### WHAT THE TASK ASKS
Each line below from the line with "ATOM 16 C CA" to the line with "ATOM 37 C C" must be copied exactly, including those two, and no picture may appear in the copy.

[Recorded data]
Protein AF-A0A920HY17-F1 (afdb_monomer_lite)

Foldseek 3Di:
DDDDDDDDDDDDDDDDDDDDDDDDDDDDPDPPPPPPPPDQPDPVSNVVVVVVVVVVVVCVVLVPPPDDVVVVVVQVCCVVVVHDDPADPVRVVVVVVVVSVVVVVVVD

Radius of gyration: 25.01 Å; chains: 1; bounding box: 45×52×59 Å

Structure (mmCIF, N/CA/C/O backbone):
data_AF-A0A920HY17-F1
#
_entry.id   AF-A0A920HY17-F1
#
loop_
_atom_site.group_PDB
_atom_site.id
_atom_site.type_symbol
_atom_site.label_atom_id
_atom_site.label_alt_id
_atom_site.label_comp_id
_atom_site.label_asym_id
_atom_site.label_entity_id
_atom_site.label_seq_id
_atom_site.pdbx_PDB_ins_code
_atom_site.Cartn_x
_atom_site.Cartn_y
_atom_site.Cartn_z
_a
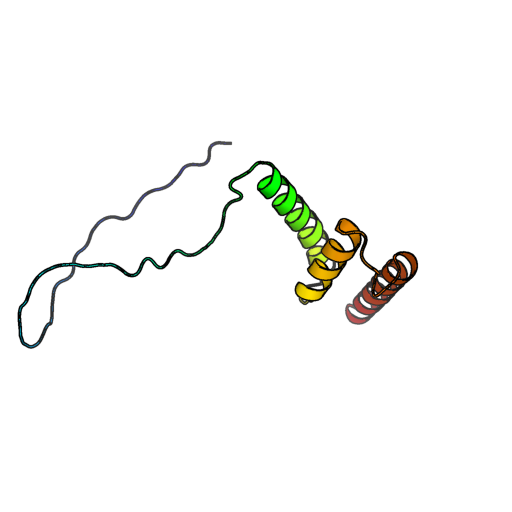tom_site.occupancy
_atom_site.B_iso_or_equiv
_atom_site.auth_seq_id
_atom_site.auth_comp_id
_atom_site.auth_asym_id
_atom_site.auth_atom_id
_atom_site.pdbx_PDB_model_num
ATOM 1 N N . MET A 1 1 ? -11.912 -18.433 -25.778 1.00 39.25 1 MET A N 1
ATOM 2 C CA . MET A 1 1 ? -12.960 -17.461 -25.405 1.00 39.25 1 MET A CA 1
ATOM 3 C C . MET A 1 1 ? -12.794 -16.254 -26.312 1.00 39.25 1 MET A C 1
ATOM 5 O O . MET A 1 1 ? -11.866 -15.483 -26.127 1.00 39.25 1 MET A O 1
ATOM 9 N N . SER A 1 2 ? -13.580 -16.190 -27.385 1.00 28.89 2 SER A N 1
ATOM 10 C CA . SER A 1 2 ? -13.406 -15.203 -28.455 1.00 28.89 2 SER A CA 1
ATOM 11 C C . SER A 1 2 ? -14.232 -13.957 -28.147 1.00 28.89 2 SER A C 1
ATOM 13 O O . SER A 1 2 ? -15.459 -14.034 -28.109 1.00 28.89 2 SER A O 1
ATOM 15 N N . PHE A 1 3 ? -13.576 -12.816 -27.935 1.00 34.84 3 PHE A N 1
ATOM 16 C CA . PHE A 1 3 ? -14.257 -11.527 -27.846 1.00 34.84 3 PHE A CA 1
ATOM 17 C C . PHE A 1 3 ? -14.721 -11.104 -29.246 1.00 34.84 3 PHE A C 1
ATOM 19 O O . PHE A 1 3 ? 
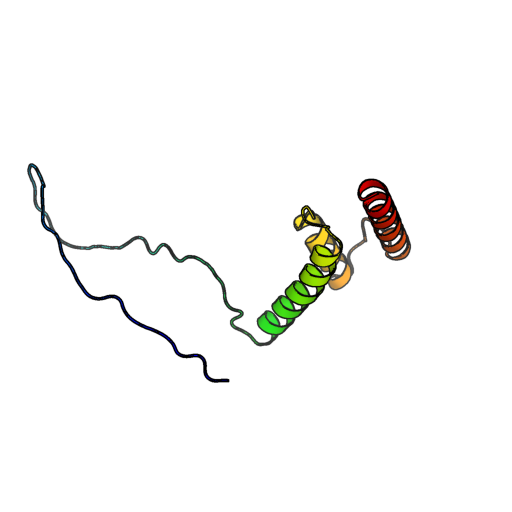-13.916 -10.812 -30.128 1.00 34.84 3 PHE A O 1
ATOM 26 N N . LYS A 1 4 ? -16.040 -11.111 -29.462 1.00 42.78 4 LYS A N 1
ATOM 27 C CA . LYS A 1 4 ? -16.686 -10.510 -30.634 1.00 42.78 4 LYS A CA 1
ATOM 28 C C . LYS A 1 4 ? -16.770 -8.999 -30.421 1.00 42.78 4 LYS A C 1
ATOM 30 O O . LYS A 1 4 ? -17.501 -8.549 -29.543 1.00 42.78 4 LYS A O 1
ATOM 35 N N . LEU A 1 5 ? -16.077 -8.226 -31.253 1.00 41.34 5 LEU A N 1
ATOM 36 C CA . LEU A 1 5 ? -16.338 -6.795 -31.404 1.00 41.34 5 LEU A CA 1
ATOM 37 C C . LEU A 1 5 ? -17.582 -6.618 -32.284 1.00 41.34 5 LEU A C 1
ATOM 39 O O . LEU A 1 5 ? -17.580 -6.944 -33.470 1.00 41.34 5 LEU A O 1
ATOM 43 N N . ASN A 1 6 ? -18.664 -6.148 -31.666 1.00 38.22 6 ASN A N 1
ATOM 44 C CA . ASN A 1 6 ? -19.893 -5.732 -32.330 1.00 38.22 6 ASN A CA 1
ATOM 45 C C . ASN A 1 6 ? -19.753 -4.259 -32.741 1.00 38.22 6 ASN A C 1
ATOM 47 O O . ASN A 1 6 ? -19.866 -3.377 -31.895 1.00 38.22 6 ASN A O 1
ATOM 51 N N . ASN A 1 7 ? -19.523 -4.001 -34.029 1.00 58.44 7 ASN A N 1
ATOM 52 C CA . ASN A 1 7 ? -19.556 -2.659 -34.606 1.00 58.44 7 ASN A CA 1
ATOM 53 C C . ASN A 1 7 ? -20.850 -2.484 -35.398 1.00 58.44 7 ASN A C 1
ATOM 55 O O . ASN A 1 7 ? -20.952 -2.919 -36.543 1.00 58.44 7 ASN A O 1
ATOM 59 N N . ASN A 1 8 ? -21.826 -1.817 -34.785 1.00 59.28 8 ASN A N 1
ATOM 60 C CA . ASN A 1 8 ? -23.039 -1.372 -35.454 1.00 59.28 8 ASN A CA 1
ATOM 61 C C . ASN A 1 8 ? -23.324 0.076 -35.044 1.00 59.28 8 ASN A C 1
ATOM 63 O O . ASN A 1 8 ? -23.937 0.324 -34.012 1.00 59.28 8 ASN A O 1
ATOM 67 N N . CYS A 1 9 ? -22.915 1.034 -35.875 1.00 41.09 9 CYS A N 1
ATOM 68 C CA . CYS A 1 9 ? -23.518 2.363 -35.862 1.00 41.09 9 CYS A CA 1
ATOM 69 C C . CYS A 1 9 ? -23.848 2.772 -37.298 1.00 41.09 9 CYS A C 1
ATOM 71 O O . CYS A 1 9 ? -23.010 3.229 -38.073 1.00 41.09 9 CYS A O 1
ATOM 73 N N . ARG A 1 10 ? -25.109 2.494 -37.639 1.00 45.97 10 ARG A N 1
ATOM 74 C CA . ARG A 1 10 ? -25.807 2.781 -38.890 1.00 45.97 10 ARG A CA 1
ATOM 75 C C . ARG A 1 10 ? -26.228 4.254 -38.909 1.00 45.97 10 ARG A C 1
ATOM 77 O O . ARG A 1 10 ? -26.739 4.774 -37.926 1.00 45.97 10 ARG A O 1
ATOM 84 N N . SER A 1 11 ? -26.003 4.889 -40.054 1.00 55.84 11 SER A N 1
ATOM 85 C CA . SER A 1 11 ? -26.242 6.302 -40.371 1.00 55.84 11 SER A CA 1
ATOM 86 C C . SER A 1 11 ? -27.683 6.786 -40.134 1.00 55.84 11 SER A C 1
ATOM 88 O O . SER A 1 11 ? -28.618 6.063 -40.474 1.00 55.84 11 SER A O 1
ATOM 90 N N . ALA A 1 12 ? -27.861 8.040 -39.692 1.00 43.81 12 ALA A N 1
ATOM 91 C CA . ALA A 1 12 ? -28.994 8.888 -40.093 1.00 43.81 12 ALA A CA 1
ATOM 92 C C . ALA A 1 12 ? -28.733 10.375 -39.775 1.00 43.81 12 ALA A C 1
ATOM 94 O O . ALA A 1 12 ? -28.833 10.828 -38.639 1.00 43.81 12 ALA A O 1
ATOM 95 N N . ASN A 1 13 ? -28.437 11.139 -40.825 1.00 58.50 13 ASN A N 1
ATOM 96 C CA . ASN A 1 13 ? -28.522 12.596 -40.859 1.00 58.50 13 ASN A CA 1
ATOM 97 C C . ASN A 1 13 ? -29.973 13.055 -40.622 1.00 58.50 13 ASN A C 1
ATOM 99 O O . ASN A 1 13 ? -30.877 12.573 -41.306 1.00 58.50 13 ASN A O 1
ATOM 103 N N . LYS A 1 14 ? -30.201 14.058 -39.761 1.00 41.97 14 LYS A N 1
ATOM 104 C CA . LYS A 1 14 ? -31.422 14.880 -39.817 1.00 41.97 14 LYS A CA 1
ATOM 105 C C . LYS A 1 14 ? -31.100 16.371 -39.678 1.00 41.97 14 LYS A C 1
ATOM 107 O O . LYS A 1 14 ? -30.912 16.903 -38.594 1.00 41.97 14 LYS A O 1
ATOM 112 N N . LEU A 1 15 ? -30.993 16.965 -40.864 1.00 41.47 15 LEU A N 1
ATOM 113 C CA . LEU A 1 15 ? -31.200 18.349 -41.290 1.00 41.47 15 LEU A CA 1
ATOM 114 C C . LEU A 1 15 ? -31.626 19.404 -40.241 1.00 41.47 15 LEU A C 1
ATOM 116 O O . LEU A 1 15 ? -32.708 19.334 -39.669 1.00 41.47 15 LEU A O 1
ATOM 120 N N . TYR A 1 16 ? -30.814 20.467 -40.203 1.00 55.97 16 TYR A N 1
ATOM 121 C CA . TYR A 1 16 ? -31.181 21.877 -40.426 1.00 55.97 16 TYR A CA 1
ATOM 122 C C . TYR A 1 16 ? -32.309 22.513 -39.597 1.00 55.97 16 TYR A C 1
ATOM 124 O O . TYR A 1 16 ? -33.487 22.308 -39.863 1.00 55.97 16 TYR A O 1
ATOM 132 N N . THR A 1 17 ? -31.937 23.511 -38.784 1.00 31.77 17 THR A N 1
ATOM 133 C CA . THR A 1 17 ? -32.487 24.879 -38.891 1.00 31.77 17 THR A CA 1
ATOM 134 C C . THR A 1 17 ? -31.442 25.880 -38.377 1.00 31.77 17 THR A C 1
ATOM 136 O O . THR A 1 17 ? -31.265 26.055 -37.178 1.00 31.77 17 THR A O 1
ATOM 139 N N . MET A 1 18 ? -30.734 26.531 -39.303 1.00 47.47 18 MET A N 1
ATOM 140 C CA . MET A 1 18 ? -29.893 27.710 -39.062 1.00 47.47 18 MET A CA 1
ATOM 141 C C . MET A 1 18 ? -30.675 28.950 -39.498 1.00 47.47 18 MET A C 1
ATOM 143 O O . MET A 1 18 ? -31.156 29.004 -40.631 1.00 47.47 18 MET A O 1
ATOM 147 N N . LYS A 1 19 ? -30.753 29.976 -38.647 1.00 40.19 19 LYS A N 1
ATOM 148 C CA . LYS A 1 19 ? -31.190 31.316 -39.052 1.00 40.19 19 LYS A CA 1
ATOM 149 C C . LYS A 1 19 ? -29.970 32.242 -39.059 1.00 40.19 19 LYS A C 1
ATOM 151 O O . LYS A 1 19 ? -29.612 32.742 -38.007 1.00 40.19 19 LYS A O 1
ATOM 156 N N . LYS A 1 20 ? -29.424 32.450 -40.272 1.00 41.75 20 LYS A N 1
ATOM 157 C CA . LYS A 1 20 ? -28.661 33.616 -40.790 1.00 41.75 20 LYS A CA 1
ATOM 158 C C . LYS A 1 20 ? -27.399 34.049 -40.019 1.00 41.75 20 LYS A C 1
ATOM 160 O O . LYS A 1 20 ? -27.468 34.275 -38.828 1.00 41.75 20 LYS A O 1
ATOM 165 N N . THR A 1 21 ? -26.235 34.367 -40.576 1.00 46.88 21 THR A N 1
ATOM 166 C CA . THR A 1 21 ? -25.578 34.421 -41.901 1.00 46.88 21 THR A CA 1
ATOM 167 C C . THR A 1 21 ? -24.138 34.841 -41.513 1.00 46.88 21 THR A C 1
ATOM 169 O O . THR A 1 21 ? -24.006 35.668 -40.619 1.00 46.88 21 THR A O 1
ATOM 172 N N . TYR A 1 22 ? -23.057 34.168 -41.916 1.00 52.78 22 TYR A N 1
ATOM 173 C CA . TYR A 1 22 ? -21.995 34.644 -42.836 1.00 52.78 22 TYR A CA 1
ATOM 174 C C . TYR A 1 22 ? -20.799 33.688 -42.593 1.00 52.78 22 TYR A C 1
ATOM 176 O O . TYR A 1 22 ? -20.260 33.655 -41.495 1.00 52.78 22 TYR A O 1
ATOM 184 N N . LEU A 1 23 ? -20.579 32.661 -43.421 1.00 51.44 23 LEU A N 1
ATOM 185 C CA . LEU A 1 23 ? -19.567 32.610 -44.492 1.00 51.44 23 LEU A CA 1
ATOM 186 C C . LEU A 1 23 ? -18.193 33.205 -44.133 1.00 51.44 23 LEU A C 1
ATOM 188 O O . LEU A 1 23 ? -17.961 34.355 -44.472 1.00 51.44 23 LEU A O 1
ATOM 192 N N . ILE A 1 24 ? -17.269 32.400 -43.581 1.00 54.50 24 ILE A N 1
ATOM 193 C CA . ILE A 1 24 ? -15.976 32.107 -44.241 1.00 54.50 24 ILE A CA 1
ATOM 194 C C . ILE A 1 24 ? -15.250 30.887 -43.628 1.00 54.50 24 ILE A C 1
ATOM 196 O O . ILE A 1 24 ? -14.928 30.857 -42.449 1.00 54.50 24 ILE A O 1
ATOM 200 N N . LEU A 1 25 ? -14.990 29.911 -44.506 1.00 
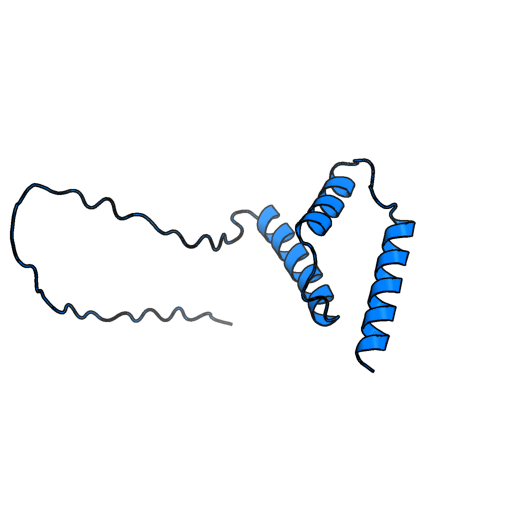48.31 25 LEU A N 1
ATOM 201 C CA . LEU A 1 25 ? -13.762 29.115 -44.647 1.00 48.31 25 LEU A CA 1
ATOM 202 C C . LEU A 1 25 ? -13.235 28.278 -43.456 1.00 48.31 25 LEU A C 1
ATOM 204 O O . LEU A 1 25 ? -12.410 28.704 -42.661 1.00 48.31 25 LEU A O 1
ATOM 208 N N . SER A 1 26 ? -13.665 27.012 -43.447 1.00 57.06 26 SER A N 1
ATOM 209 C CA . SER A 1 26 ? -12.827 25.810 -43.278 1.00 57.06 26 SER A CA 1
ATOM 210 C C . SER A 1 26 ? -11.562 25.911 -42.405 1.00 57.06 26 SER A C 1
ATOM 212 O O . SER A 1 26 ? -10.466 26.134 -42.908 1.00 57.06 26 SER A O 1
ATOM 214 N N . SER A 1 27 ? -11.677 25.528 -41.138 1.00 48.16 27 SER A N 1
ATOM 215 C CA . SER A 1 27 ? -11.093 24.256 -40.698 1.00 48.16 27 SER A CA 1
ATOM 216 C C . SER A 1 27 ? -11.726 23.844 -39.376 1.00 48.16 27 SER A C 1
ATOM 218 O O . SER A 1 27 ? -11.718 24.575 -38.389 1.00 48.16 27 SER A O 1
ATOM 220 N N . LEU A 1 28 ? -12.328 22.664 -39.400 1.00 48.53 28 LEU A N 1
ATOM 221 C CA . LEU A 1 28 ? -12.913 21.991 -38.261 1.00 48.53 28 LEU A CA 1
ATOM 222 C C . LEU A 1 28 ? -11.766 21.345 -37.469 1.00 48.53 28 LEU A C 1
ATOM 224 O O . LEU A 1 28 ? -11.424 20.193 -37.715 1.00 48.53 28 LEU A O 1
ATOM 228 N N . LEU A 1 29 ? -11.156 22.071 -36.531 1.00 48.66 29 LEU A N 1
ATOM 229 C CA . LEU A 1 29 ? -10.377 21.425 -35.472 1.00 48.66 29 LEU A CA 1
ATOM 230 C C . LEU A 1 29 ? -11.354 21.033 -34.371 1.00 48.66 29 LEU A C 1
ATOM 232 O O . LEU A 1 29 ? -11.668 21.796 -33.460 1.00 48.66 29 LEU A O 1
ATOM 236 N N . ILE A 1 30 ? -11.903 19.836 -34.549 1.00 57.28 30 ILE A N 1
ATOM 237 C CA . ILE A 1 30 ? -12.697 19.134 -33.551 1.00 57.28 30 ILE A CA 1
ATOM 238 C C . ILE A 1 30 ? -11.847 19.062 -32.280 1.00 57.28 30 ILE A C 1
ATOM 240 O O . ILE A 1 30 ? -10.733 18.544 -32.297 1.00 57.28 30 ILE A O 1
ATOM 244 N N . LEU A 1 31 ? -12.381 19.604 -31.188 1.00 51.88 31 LEU A N 1
ATOM 245 C CA . LEU A 1 31 ? -11.883 19.384 -29.838 1.00 51.88 31 LEU A CA 1
ATOM 246 C C . LEU A 1 31 ? -11.941 17.876 -29.568 1.00 51.88 31 LEU A C 1
ATOM 248 O O . LEU A 1 31 ? -13.017 17.325 -29.332 1.00 51.88 31 LEU A O 1
ATOM 252 N N . SER A 1 32 ? -10.793 17.205 -29.650 1.00 55.84 32 SER A N 1
ATOM 253 C CA . SER A 1 32 ? -10.643 15.802 -29.272 1.00 55.84 32 SER A CA 1
ATOM 254 C C . SER A 1 32 ? -10.916 15.659 -27.777 1.00 55.84 32 SER A C 1
ATOM 256 O O . SER A 1 32 ? -10.031 15.841 -26.944 1.00 55.84 32 SER A O 1
ATOM 258 N N . SER A 1 33 ? -12.159 15.347 -27.422 1.00 44.00 33 SER A N 1
ATOM 259 C CA . SER A 1 33 ? -12.490 14.841 -26.096 1.00 44.00 33 SER A CA 1
ATOM 260 C C . SER A 1 33 ? -12.035 13.381 -26.041 1.00 44.00 33 SER A C 1
ATOM 262 O O . SER A 1 33 ? -12.789 12.462 -26.350 1.00 44.00 33 SER A O 1
ATOM 264 N N . CYS A 1 34 ? -10.754 13.166 -25.738 1.00 44.06 34 CYS A N 1
ATOM 265 C CA . CYS A 1 34 ? -10.254 11.841 -25.399 1.00 44.06 34 CYS A CA 1
ATOM 266 C C . CYS A 1 34 ? -10.744 11.507 -23.987 1.00 44.06 34 CYS A C 1
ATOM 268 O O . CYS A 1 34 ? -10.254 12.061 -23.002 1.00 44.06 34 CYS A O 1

### TASK OUTPUT
ATOM 16 C CA . PHE A 1 3 ? -14.257 -11.527 -27.846 1.00 34.84 3 PHE A CA 1
ATOM 17 C C . PHE A 1 3 ? -14.721 -11.104 -29.246 1.00 34.84 3 PHE A C 1
ATOM 19 O O . PHE A 1 3 ? 
-13.916 -10.812 -30.128 1.00 34.84 3 PHE A O 1
ATOM 26 N N . LYS A 1 4 ? -16.040 -11.111 -29.462 1.00 42.78 4 LYS A N 1
ATOM 27 C CA . LYS A 1 4 ? -16.686 -10.510 -30.634 1.00 42.78 4 LYS A CA 1
ATOM 28 C C . LYS A 1 4 ? -16.770 -8.999 -30.421 1.00 42.78 4 LYS A C 1
ATOM 30 O O . LYS A 1 4 ? -17.501 -8.549 -29.543 1.00 42.78 4 LYS A O 1
ATOM 35 N N . LEU A 1 5 ? -16.077 -8.226 -31.253 1.00 41.34 5 LEU A N 1
ATOM 36 C CA . LEU A 1 5 ? -16.338 -6.795 -31.404 1.00 41.34 5 LEU A CA 1
ATOM 37 C C . LEU A 1 5 ? -17.582 -6.618 -32.284 1.00 41.34 5 LEU A C 1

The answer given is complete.